API Design Part 3: Rate Limiting & Pagination
Master rate limiting algorithms, production Redis implementations, and cursor pagination. Protect your API from abuse while efficiently serving large datasets.
Moshiour Rahman
Advertisement
API Design Mastery Series
This is Part 3 of our comprehensive API Design series.
| Part | Topic | Level |
|---|---|---|
| 1 | HTTP & REST Fundamentals | Beginner |
| 2 | Security & Authentication | Beginner |
| 3 | Rate Limiting & Pagination | Intermediate |
| 4 | Versioning & Idempotency | Intermediate |
| 5 | Caching Strategies | Intermediate |
| 6 | GraphQL & gRPC | Intermediate |
| 7 | Resilience & Observability | Advanced |
| 8 | Production Mastery | Advanced |
Rate Limiting Deep Dive
Algorithm Comparison
| Algorithm | Pros | Cons | Best For |
|---|---|---|---|
| Fixed Window | Simple, memory efficient | Burst at window edges | Simple use cases |
| Sliding Window Log | Most accurate | High memory (stores timestamps) | Small scale, audit trails |
| Sliding Window Counter | Accurate, moderate memory | Slight approximation | Production systems |
| Token Bucket | Handles bursts, smooth rate | More complex state | APIs allowing bursts |
| Leaky Bucket | Consistent output rate | No burst handling | Strict rate enforcement |
Production Rate Limiter Implementation
// rate-limiter.ts - Production-grade sliding window counter
import { Redis } from 'ioredis';
interface RateLimitConfig {
windowMs: number; // Window size in milliseconds
maxRequests: number; // Max requests per window
keyPrefix?: string;
}
interface RateLimitResult {
allowed: boolean;
limit: number;
remaining: number;
resetAt: Date;
retryAfter?: number; // Seconds until retry (if blocked)
}
export class SlidingWindowRateLimiter {
private redis: Redis;
private config: RateLimitConfig;
constructor(redis: Redis, config: RateLimitConfig) {
this.redis = redis;
this.config = {
keyPrefix: 'ratelimit:',
...config
};
}
async check(identifier: string): Promise<RateLimitResult> {
const now = Date.now();
const windowStart = now - this.config.windowMs;
const key = `${this.config.keyPrefix}${identifier}`;
// Lua script for atomic operation
const script = `
local key = KEYS[1]
local now = tonumber(ARGV[1])
local window_start = tonumber(ARGV[2])
local window_ms = tonumber(ARGV[3])
local max_requests = tonumber(ARGV[4])
-- Remove old entries
redis.call('ZREMRANGEBYSCORE', key, '-inf', window_start)

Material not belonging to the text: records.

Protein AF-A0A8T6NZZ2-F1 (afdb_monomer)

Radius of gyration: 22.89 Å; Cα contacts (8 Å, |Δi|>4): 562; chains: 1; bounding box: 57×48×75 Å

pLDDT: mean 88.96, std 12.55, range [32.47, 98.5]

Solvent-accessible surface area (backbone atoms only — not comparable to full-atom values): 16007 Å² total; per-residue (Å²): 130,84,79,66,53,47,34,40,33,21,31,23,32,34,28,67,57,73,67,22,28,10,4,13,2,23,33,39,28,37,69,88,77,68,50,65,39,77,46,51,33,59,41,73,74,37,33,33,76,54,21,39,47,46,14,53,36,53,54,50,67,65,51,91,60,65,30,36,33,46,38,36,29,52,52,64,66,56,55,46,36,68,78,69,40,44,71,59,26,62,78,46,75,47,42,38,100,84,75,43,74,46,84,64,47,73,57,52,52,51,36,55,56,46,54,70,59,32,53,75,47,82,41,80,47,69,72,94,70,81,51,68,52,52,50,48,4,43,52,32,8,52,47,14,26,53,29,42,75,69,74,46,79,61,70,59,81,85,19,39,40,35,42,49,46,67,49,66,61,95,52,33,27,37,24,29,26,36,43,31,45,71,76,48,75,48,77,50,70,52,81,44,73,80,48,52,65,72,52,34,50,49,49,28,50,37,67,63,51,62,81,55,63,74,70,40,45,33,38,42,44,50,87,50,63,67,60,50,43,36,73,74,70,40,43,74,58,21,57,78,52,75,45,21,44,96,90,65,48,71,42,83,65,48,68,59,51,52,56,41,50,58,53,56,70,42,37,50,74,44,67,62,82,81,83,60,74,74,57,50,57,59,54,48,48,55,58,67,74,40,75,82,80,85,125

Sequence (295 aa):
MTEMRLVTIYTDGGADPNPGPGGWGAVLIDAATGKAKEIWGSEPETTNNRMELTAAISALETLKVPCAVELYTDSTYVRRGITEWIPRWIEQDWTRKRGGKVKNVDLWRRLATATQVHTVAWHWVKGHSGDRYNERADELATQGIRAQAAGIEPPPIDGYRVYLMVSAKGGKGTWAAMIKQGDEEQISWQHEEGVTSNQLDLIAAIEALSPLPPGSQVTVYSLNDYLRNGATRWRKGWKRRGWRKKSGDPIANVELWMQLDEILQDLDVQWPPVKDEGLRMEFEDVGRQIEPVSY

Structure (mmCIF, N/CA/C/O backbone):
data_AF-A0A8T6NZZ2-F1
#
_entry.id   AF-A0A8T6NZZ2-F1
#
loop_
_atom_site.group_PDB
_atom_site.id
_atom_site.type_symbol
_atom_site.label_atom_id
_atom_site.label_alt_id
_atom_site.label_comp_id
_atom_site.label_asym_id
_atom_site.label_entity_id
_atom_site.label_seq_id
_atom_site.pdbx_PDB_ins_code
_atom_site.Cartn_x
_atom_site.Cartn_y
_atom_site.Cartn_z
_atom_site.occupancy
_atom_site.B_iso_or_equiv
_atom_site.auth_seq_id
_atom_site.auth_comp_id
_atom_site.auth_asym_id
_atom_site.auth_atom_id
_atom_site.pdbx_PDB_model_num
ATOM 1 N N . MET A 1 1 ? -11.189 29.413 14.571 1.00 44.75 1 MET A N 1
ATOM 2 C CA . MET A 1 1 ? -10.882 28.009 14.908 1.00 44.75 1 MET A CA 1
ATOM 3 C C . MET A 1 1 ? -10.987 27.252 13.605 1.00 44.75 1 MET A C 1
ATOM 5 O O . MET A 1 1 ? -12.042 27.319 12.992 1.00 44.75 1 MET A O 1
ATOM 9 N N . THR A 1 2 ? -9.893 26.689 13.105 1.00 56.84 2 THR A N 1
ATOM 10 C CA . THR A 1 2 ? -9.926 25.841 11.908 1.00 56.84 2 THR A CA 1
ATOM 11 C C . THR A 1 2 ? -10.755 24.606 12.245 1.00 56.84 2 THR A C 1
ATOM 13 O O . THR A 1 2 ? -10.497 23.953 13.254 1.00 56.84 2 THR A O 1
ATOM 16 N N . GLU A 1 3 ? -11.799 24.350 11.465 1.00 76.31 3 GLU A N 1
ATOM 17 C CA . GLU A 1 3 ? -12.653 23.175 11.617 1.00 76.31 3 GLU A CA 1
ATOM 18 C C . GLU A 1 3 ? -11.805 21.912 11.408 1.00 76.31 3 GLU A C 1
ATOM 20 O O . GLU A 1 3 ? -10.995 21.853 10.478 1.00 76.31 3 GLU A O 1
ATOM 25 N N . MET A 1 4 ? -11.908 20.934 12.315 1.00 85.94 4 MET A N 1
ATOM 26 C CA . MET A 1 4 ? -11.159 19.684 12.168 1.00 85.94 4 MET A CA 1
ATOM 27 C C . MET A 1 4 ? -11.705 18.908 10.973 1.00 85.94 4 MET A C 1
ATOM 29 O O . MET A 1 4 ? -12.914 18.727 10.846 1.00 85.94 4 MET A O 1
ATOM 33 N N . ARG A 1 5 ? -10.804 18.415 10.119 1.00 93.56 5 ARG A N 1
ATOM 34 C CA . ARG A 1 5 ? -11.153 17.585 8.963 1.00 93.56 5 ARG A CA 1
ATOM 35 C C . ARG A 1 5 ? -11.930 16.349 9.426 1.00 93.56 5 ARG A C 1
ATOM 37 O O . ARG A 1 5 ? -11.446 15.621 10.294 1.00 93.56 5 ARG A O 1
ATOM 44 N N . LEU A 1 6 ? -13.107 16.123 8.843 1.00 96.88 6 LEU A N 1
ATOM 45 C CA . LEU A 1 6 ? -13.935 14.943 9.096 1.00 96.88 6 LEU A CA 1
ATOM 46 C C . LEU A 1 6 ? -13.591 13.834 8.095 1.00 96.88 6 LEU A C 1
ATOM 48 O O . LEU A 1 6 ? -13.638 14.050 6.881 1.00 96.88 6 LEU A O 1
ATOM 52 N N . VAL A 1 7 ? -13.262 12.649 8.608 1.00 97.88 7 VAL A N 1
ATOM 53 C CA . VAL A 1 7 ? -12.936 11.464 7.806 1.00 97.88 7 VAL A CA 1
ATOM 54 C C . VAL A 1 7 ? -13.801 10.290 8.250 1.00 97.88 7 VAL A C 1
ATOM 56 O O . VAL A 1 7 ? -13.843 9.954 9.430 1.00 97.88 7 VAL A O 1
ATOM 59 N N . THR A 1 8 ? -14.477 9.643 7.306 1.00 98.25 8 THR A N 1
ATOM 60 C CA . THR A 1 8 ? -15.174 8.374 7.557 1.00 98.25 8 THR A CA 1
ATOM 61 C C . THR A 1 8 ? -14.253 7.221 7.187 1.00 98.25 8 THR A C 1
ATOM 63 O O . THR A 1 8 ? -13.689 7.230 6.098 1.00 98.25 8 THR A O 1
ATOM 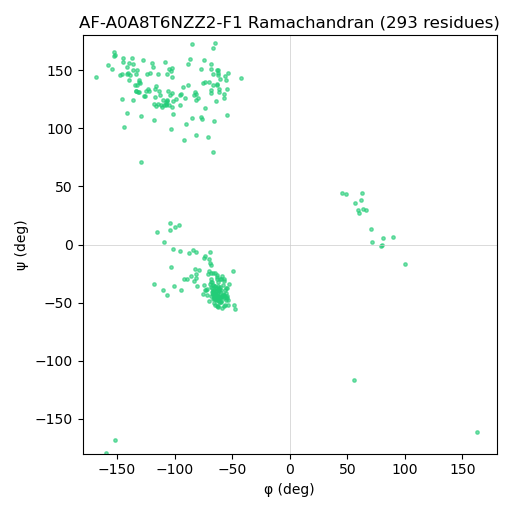66 N N . ILE A 1 9 ? -14.076 6.242 8.068 1.00 98.38 9 ILE A N 1
ATOM 67 C CA . ILE A 1 9 ? -13.169 5.111 7.855 1.00 98.38 9 ILE A CA 1
ATOM 68 C C . ILE A 1 9 ? -13.950 3.806 7.973 1.00 98.38 9 ILE A C 1
ATOM 70 O O . ILE A 1 9 ? -14.685 3.629 8.935 1.00 98.38 9 ILE A O 1
ATOM 74 N N . TYR A 1 10 ? -13.742 2.882 7.040 1.00 98.25 10 TYR A N 1
ATOM 75 C CA . TYR A 1 10 ? -14.222 1.500 7.112 1.00 98.25 10 TYR A CA 1
ATOM 76 C C . TYR A 1 10 ? -13.022 0.565 7.156 1.00 98.25 10 TYR A C 1
ATOM 78 O O . TYR A 1 10 ? -12.070 0.782 6.405 1.00 98.25 10 TYR A O 1
ATOM 86 N N . THR A 1 11 ? -13.044 -0.444 8.024 1.00 98.44 11 THR A N 1
ATOM 87 C CA . THR A 1 11 ? -11.904 -1.355 8.205 1.00 98.44 11 THR A CA 1
ATOM 88 C C . THR A 1 11 ? -12.326 -2.802 8.377 1.00 98.44 11 THR A C 1
ATOM 90 O O . THR A 1 11 ? -13.250 -3.068 9.150 1.00 98.44 11 THR A O 1
ATOM 93 N N . ASP A 1 12 ? -11.554 -3.708 7.782 1.00 98.12 12 ASP A N 1
ATOM 94 C CA . ASP A 1 12 ? -11.686 -5.153 7.962 1.00 98.12 12 ASP A CA 1
ATOM 95 C C . ASP A 1 12 ? -10.308 -5.851 7.926 1.00 98.12 12 ASP A C 1
ATOM 97 O O . ASP A 1 12 ? -9.312 -5.291 7.453 1.00 98.12 12 ASP A O 1
ATOM 101 N N . GLY A 1 13 ? -10.221 -7.070 8.456 1.00 97.75 13 GLY A N 1
ATOM 102 C CA . GLY A 1 13 ? -9.008 -7.873 8.447 1.00 97.75 13 GLY A CA 1
ATOM 103 C C . GLY A 1 13 ? -9.222 -9.330 8.848 1.00 97.75 13 GLY A C 1
ATOM 104 O O . GLY A 1 13 ? -9.974 -9.654 9.762 1.00 97.75 13 GLY A O 1
ATOM 105 N N . GLY A 1 14 ? -8.469 -10.230 8.217 1.00 97.62 14 GLY A N 1
ATOM 106 C CA . GLY A 1 14 ? -8.607 -11.670 8.415 1.00 97.62 14 GLY A CA 1
ATOM 107 C C . GLY A 1 14 ? -7.321 -12.446 8.153 1.00 97.62 14 GLY A C 1
ATOM 108 O O . GLY A 1 14 ? -6.370 -11.928 7.571 1.00 97.62 14 GLY A O 1
ATOM 109 N N . ALA A 1 15 ? -7.289 -13.702 8.597 1.00 97.56 15 ALA A N 1
ATOM 110 C CA . ALA A 1 15 ? -6.257 -14.674 8.258 1.00 97.56 15 ALA A CA 1
ATOM 111 C C . ALA A 1 15 ? -6.895 -15.996 7.815 1.00 97.56 15 ALA A C 1
ATOM 113 O O . ALA A 1 15 ? -7.880 -16.439 8.413 1.00 97.56 15 ALA A O 1
ATOM 114 N N . ASP A 1 16 ? -6.323 -16.623 6.788 1.00 93.62 16 ASP A N 1
ATOM 115 C CA . ASP A 1 16 ? -6.768 -17.927 6.295 1.00 93.62 16 ASP A CA 1
ATOM 116 C C . ASP A 1 16 ? -5.574 -18.811 5.874 1.00 93.62 16 ASP A C 1
ATOM 118 O O . ASP A 1 16 ? -4.879 -18.487 4.903 1.00 93.62 16 ASP A O 1
ATOM 122 N N . PRO A 1 17 ? -5.307 -19.931 6.582 1.00 95.69 17 PRO A N 1
ATOM 123 C CA . PRO A 1 17 ? -5.949 -20.366 7.832 1.00 95.69 17 PRO A CA 1
ATOM 124 C C . PRO A 1 17 ? -5.664 -19.414 9.017 1.00 95.69 17 PRO A C 1
ATOM 126 O O . PRO A 1 17 ? -4.866 -18.490 8.906 1.00 95.69 17 PRO A O 1
ATOM 129 N N . ASN A 1 18 ? -6.311 -19.632 10.173 1.00 95.44 18 ASN A N 1
ATOM 130 C CA . ASN A 1 18 ? -6.127 -18.818 11.387 1.00 95.44 18 ASN A CA 1
ATOM 131 C C . ASN A 1 18 ? -5.576 -19.663 12.565 1.00 95.44 18 ASN A C 1
ATOM 133 O O . ASN A 1 18 ? -6.340 -20.432 13.162 1.00 95.44 18 ASN A O 1
ATOM 137 N N . PRO A 1 19 ? -4.294 -19.521 12.959 1.00 96.12 19 PRO A N 1
ATOM 138 C CA . PRO A 1 19 ? -3.302 -18.590 12.420 1.00 96.12 19 PRO A CA 1
ATOM 139 C C . PRO A 1 19 ? -2.757 -19.011 11.045 1.00 96.12 19 PRO A C 1
ATOM 141 O O . PRO A 1 19 ? -2.851 -20.183 10.670 1.00 96.12 19 PRO A O 1
ATOM 144 N N . GLY A 1 20 ? -2.206 -18.043 10.316 1.00 95.25 20 GLY A N 1
ATOM 145 C CA . GLY A 1 20 ? -1.669 -18.223 8.966 1.00 95.25 20 GLY A CA 1
ATOM 146 C C . GLY A 1 20 ? -1.493 -16.889 8.231 1.00 95.25 20 GLY A C 1
ATOM 147 O O . GLY A 1 20 ? -1.464 -15.838 8.886 1.00 95.25 20 GLY A O 1
ATOM 148 N N . PRO A 1 21 ? -1.383 -16.904 6.888 1.00 95.62 21 PRO A N 1
ATOM 149 C CA . PRO A 1 21 ? -1.322 -15.695 6.074 1.00 95.62 21 PRO A CA 1
ATOM 150 C C . PRO A 1 21 ? -2.546 -14.813 6.314 1.00 95.62 21 PRO A C 1
ATOM 152 O O . PRO A 1 21 ? -3.684 -15.280 6.245 1.00 95.62 21 PRO A O 1
ATOM 155 N N . GLY A 1 22 ? -2.314 -13.535 6.591 1.00 97.31 22 GLY A N 1
ATOM 156 C CA . GLY A 1 22 ? -3.371 -12.567 6.848 1.00 97.31 22 GLY A CA 1
ATOM 157 C C . GLY A 1 22 ? -3.273 -11.324 5.989 1.00 97.31 22 GLY A C 1
ATOM 158 O O . GLY A 1 22 ? -2.213 -10.985 5.464 1.00 97.31 22 GLY A O 1
ATOM 159 N N . GLY A 1 23 ? -4.407 -10.647 5.873 1.00 97.69 23 GLY A N 1
ATOM 160 C CA . GLY A 1 23 ? -4.563 -9.394 5.162 1.00 97.69 23 GLY A CA 1
ATOM 161 C C . GLY A 1 23 ? -5.513 -8.467 5.902 1.00 97.69 23 GLY A C 1
ATOM 162 O O . GLY A 1 23 ? -6.388 -8.907 6.648 1.00 97.69 23 GLY A O 1
ATOM 163 N N . TRP A 1 24 ? -5.312 -7.171 5.709 1.00 98.25 24 TRP A N 1
ATOM 164 C CA . TRP A 1 24 ? -6.140 -6.117 6.280 1.00 98.25 24 TRP A CA 1
ATOM 165 C C . TRP A 1 24 ? -6.420 -5.058 5.218 1.00 98.25 24 TRP A C 1
ATOM 167 O O . TRP A 1 24 ? -5.594 -4.838 4.330 1.00 98.25 24 TRP A O 1
ATOM 177 N N . GLY A 1 25 ? -7.572 -4.402 5.317 1.00 97.31 25 GLY A N 1
ATOM 178 C CA . GLY A 1 25 ? -8.028 -3.395 4.370 1.00 97.31 25 GLY A CA 1
ATOM 179 C C . GLY A 1 25 ? -8.728 -2.238 5.071 1.00 97.31 25 GLY A C 1
ATOM 180 O O . GLY A 1 25 ? -9.389 -2.422 6.095 1.00 97.31 25 GLY A O 1
ATOM 181 N N . ALA A 1 26 ? -8.579 -1.033 4.527 1.00 97.81 26 ALA A N 1
ATOM 182 C CA . ALA A 1 26 ? -9.332 0.126 4.972 1.00 97.81 26 ALA A CA 1
ATOM 183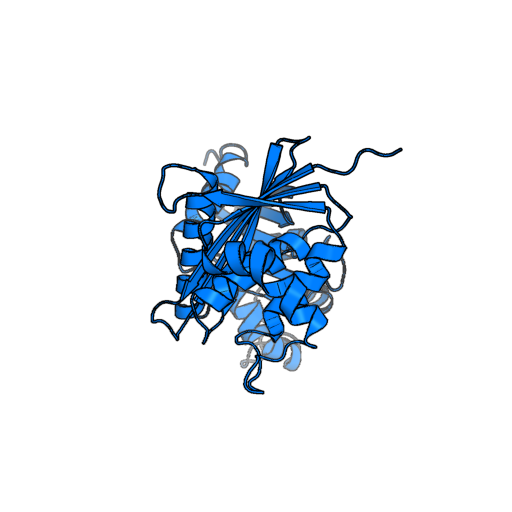 C C . ALA A 1 26 ? -9.670 1.082 3.824 1.00 97.81 26 ALA A C 1
ATOM 185 O O . ALA A 1 26 ? -8.877 1.285 2.903 1.00 97.81 26 ALA A O 1
ATOM 186 N N . VAL A 1 27 ? -10.837 1.714 3.937 1.00 96.75 27 VAL A N 1
ATOM 187 C CA . VAL A 1 27 ? -11.303 2.786 3.052 1.00 96.75 27 VAL A CA 1
ATOM 188 C C . VAL A 1 27 ? -11.482 4.050 3.885 1.00 96.75 27 VAL A C 1
ATOM 190 O O . VAL A 1 27 ? -12.252 4.051 4.843 1.00 96.75 27 VAL A O 1
ATOM 193 N N . LEU A 1 28 ? -10.774 5.124 3.537 1.00 97.06 28 LEU A N 1
ATOM 194 C CA . LEU A 1 28 ? -10.807 6.417 4.217 1.00 97.06 28 LEU A CA 1
ATOM 195 C C . LEU A 1 28 ? -11.450 7.453 3.301 1.00 97.06 28 LEU A C 1
ATOM 197 O O . LEU A 1 28 ? -10.935 7.725 2.225 1.00 97.06 28 LEU A O 1
ATOM 201 N N . ILE A 1 29 ? -12.545 8.063 3.729 1.00 96.31 29 ILE A N 1
ATOM 202 C CA . ILE A 1 29 ? -13.336 8.984 2.915 1.00 96.31 29 ILE A CA 1
ATOM 203 C C . ILE A 1 29 ? -13.280 10.363 3.548 1.00 96.31 29 ILE A C 1
ATOM 205 O O . ILE A 1 29 ? -13.712 10.561 4.685 1.00 96.31 29 ILE A O 1
ATOM 209 N N . ASP A 1 30 ? -12.763 11.330 2.803 1.00 93.81 30 ASP A N 1
ATOM 210 C CA . ASP A 1 30 ? -12.804 12.730 3.195 1.00 93.81 30 ASP A CA 1
ATOM 211 C C . ASP A 1 30 ? -14.228 13.270 3.021 1.00 93.81 30 ASP A C 1
ATOM 213 O O . ASP A 1 30 ? -14.750 13.320 1.907 1.00 93.81 30 ASP A O 1
ATOM 217 N N . ALA A 1 31 ? -14.864 13.690 4.117 1.00 93.12 31 ALA A N 1
ATOM 218 C CA . ALA A 1 31 ? -16.260 14.119 4.081 1.00 93.12 31 ALA A CA 1
ATOM 219 C C . ALA A 1 31 ? -16.480 15.437 3.315 1.00 93.12 31 ALA A C 1
ATOM 221 O O . ALA A 1 31 ? -17.581 15.677 2.824 1.00 93.12 31 ALA A O 1
ATOM 222 N N . ALA A 1 32 ? -15.458 16.291 3.200 1.00 91.12 32 ALA A N 1
ATOM 223 C CA . ALA A 1 32 ? -15.561 17.578 2.517 1.00 91.12 32 ALA A CA 1
ATOM 224 C C . ALA A 1 32 ? -15.447 17.437 0.991 1.00 91.12 32 ALA A C 1
ATOM 226 O O . ALA A 1 32 ? -16.104 18.163 0.249 1.00 91.12 32 ALA A O 1
ATOM 227 N N . THR A 1 33 ? -14.611 16.512 0.518 1.00 91.62 33 THR A N 1
ATOM 228 C CA . THR A 1 33 ? -14.340 16.307 -0.915 1.00 91.62 33 THR A CA 1
ATOM 229 C C . THR A 1 33 ? -15.050 15.089 -1.502 1.00 91.62 33 THR A C 1
ATOM 231 O O . THR A 1 33 ? -15.177 14.991 -2.719 1.00 91.62 33 THR A O 1
ATOM 234 N N . GLY A 1 34 ? -15.482 14.145 -0.662 1.00 90.38 34 GLY A N 1
ATOM 235 C CA . GLY A 1 34 ? -16.021 12.850 -1.076 1.00 90.38 34 GLY A CA 1
ATOM 236 C C . GLY A 1 34 ? -14.976 11.880 -1.639 1.00 90.38 34 GLY A C 1
ATOM 237 O O . GLY A 1 34 ? -15.344 10.784 -2.062 1.00 90.38 34 GLY A O 1
ATOM 238 N N . LYS A 1 35 ? -13.689 12.257 -1.664 1.00 88.06 35 LYS A N 1
ATOM 239 C CA . LYS A 1 35 ? -12.602 11.397 -2.149 1.00 88.06 35 LYS A CA 1
ATOM 240 C C . LYS A 1 35 ? -12.352 10.247 -1.177 1.00 88.06 35 LYS A C 1
ATOM 242 O O . LYS A 1 35 ? -12.384 10.454 0.037 1.00 88.06 35 LYS A O 1
ATOM 247 N N . ALA A 1 36 ? -12.100 9.060 -1.724 1.00 90.19 36 ALA A N 1
ATOM 248 C CA . ALA A 1 36 ? -11.851 7.843 -0.965 1.00 90.19 36 ALA A CA 1
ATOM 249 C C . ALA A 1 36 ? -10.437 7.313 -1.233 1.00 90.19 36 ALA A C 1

-- Count requests in current window
local current_count = redis.call('ZCARD', key)
if current_count < max_requests then
-- Add new request
redis.call('ZADD', key, now, now .. ':' .. math.random())
redis.call('PEXPIRE', key, window_ms)
return {1, current_count + 1}
else
-- Get oldest entry to calculate retry time
local oldest = redis.call('ZRANGE', key, 0, 0, 'WITHSCORES')
local retry_at = oldest[2] and (oldest[2] + window_ms) or (now + window_ms)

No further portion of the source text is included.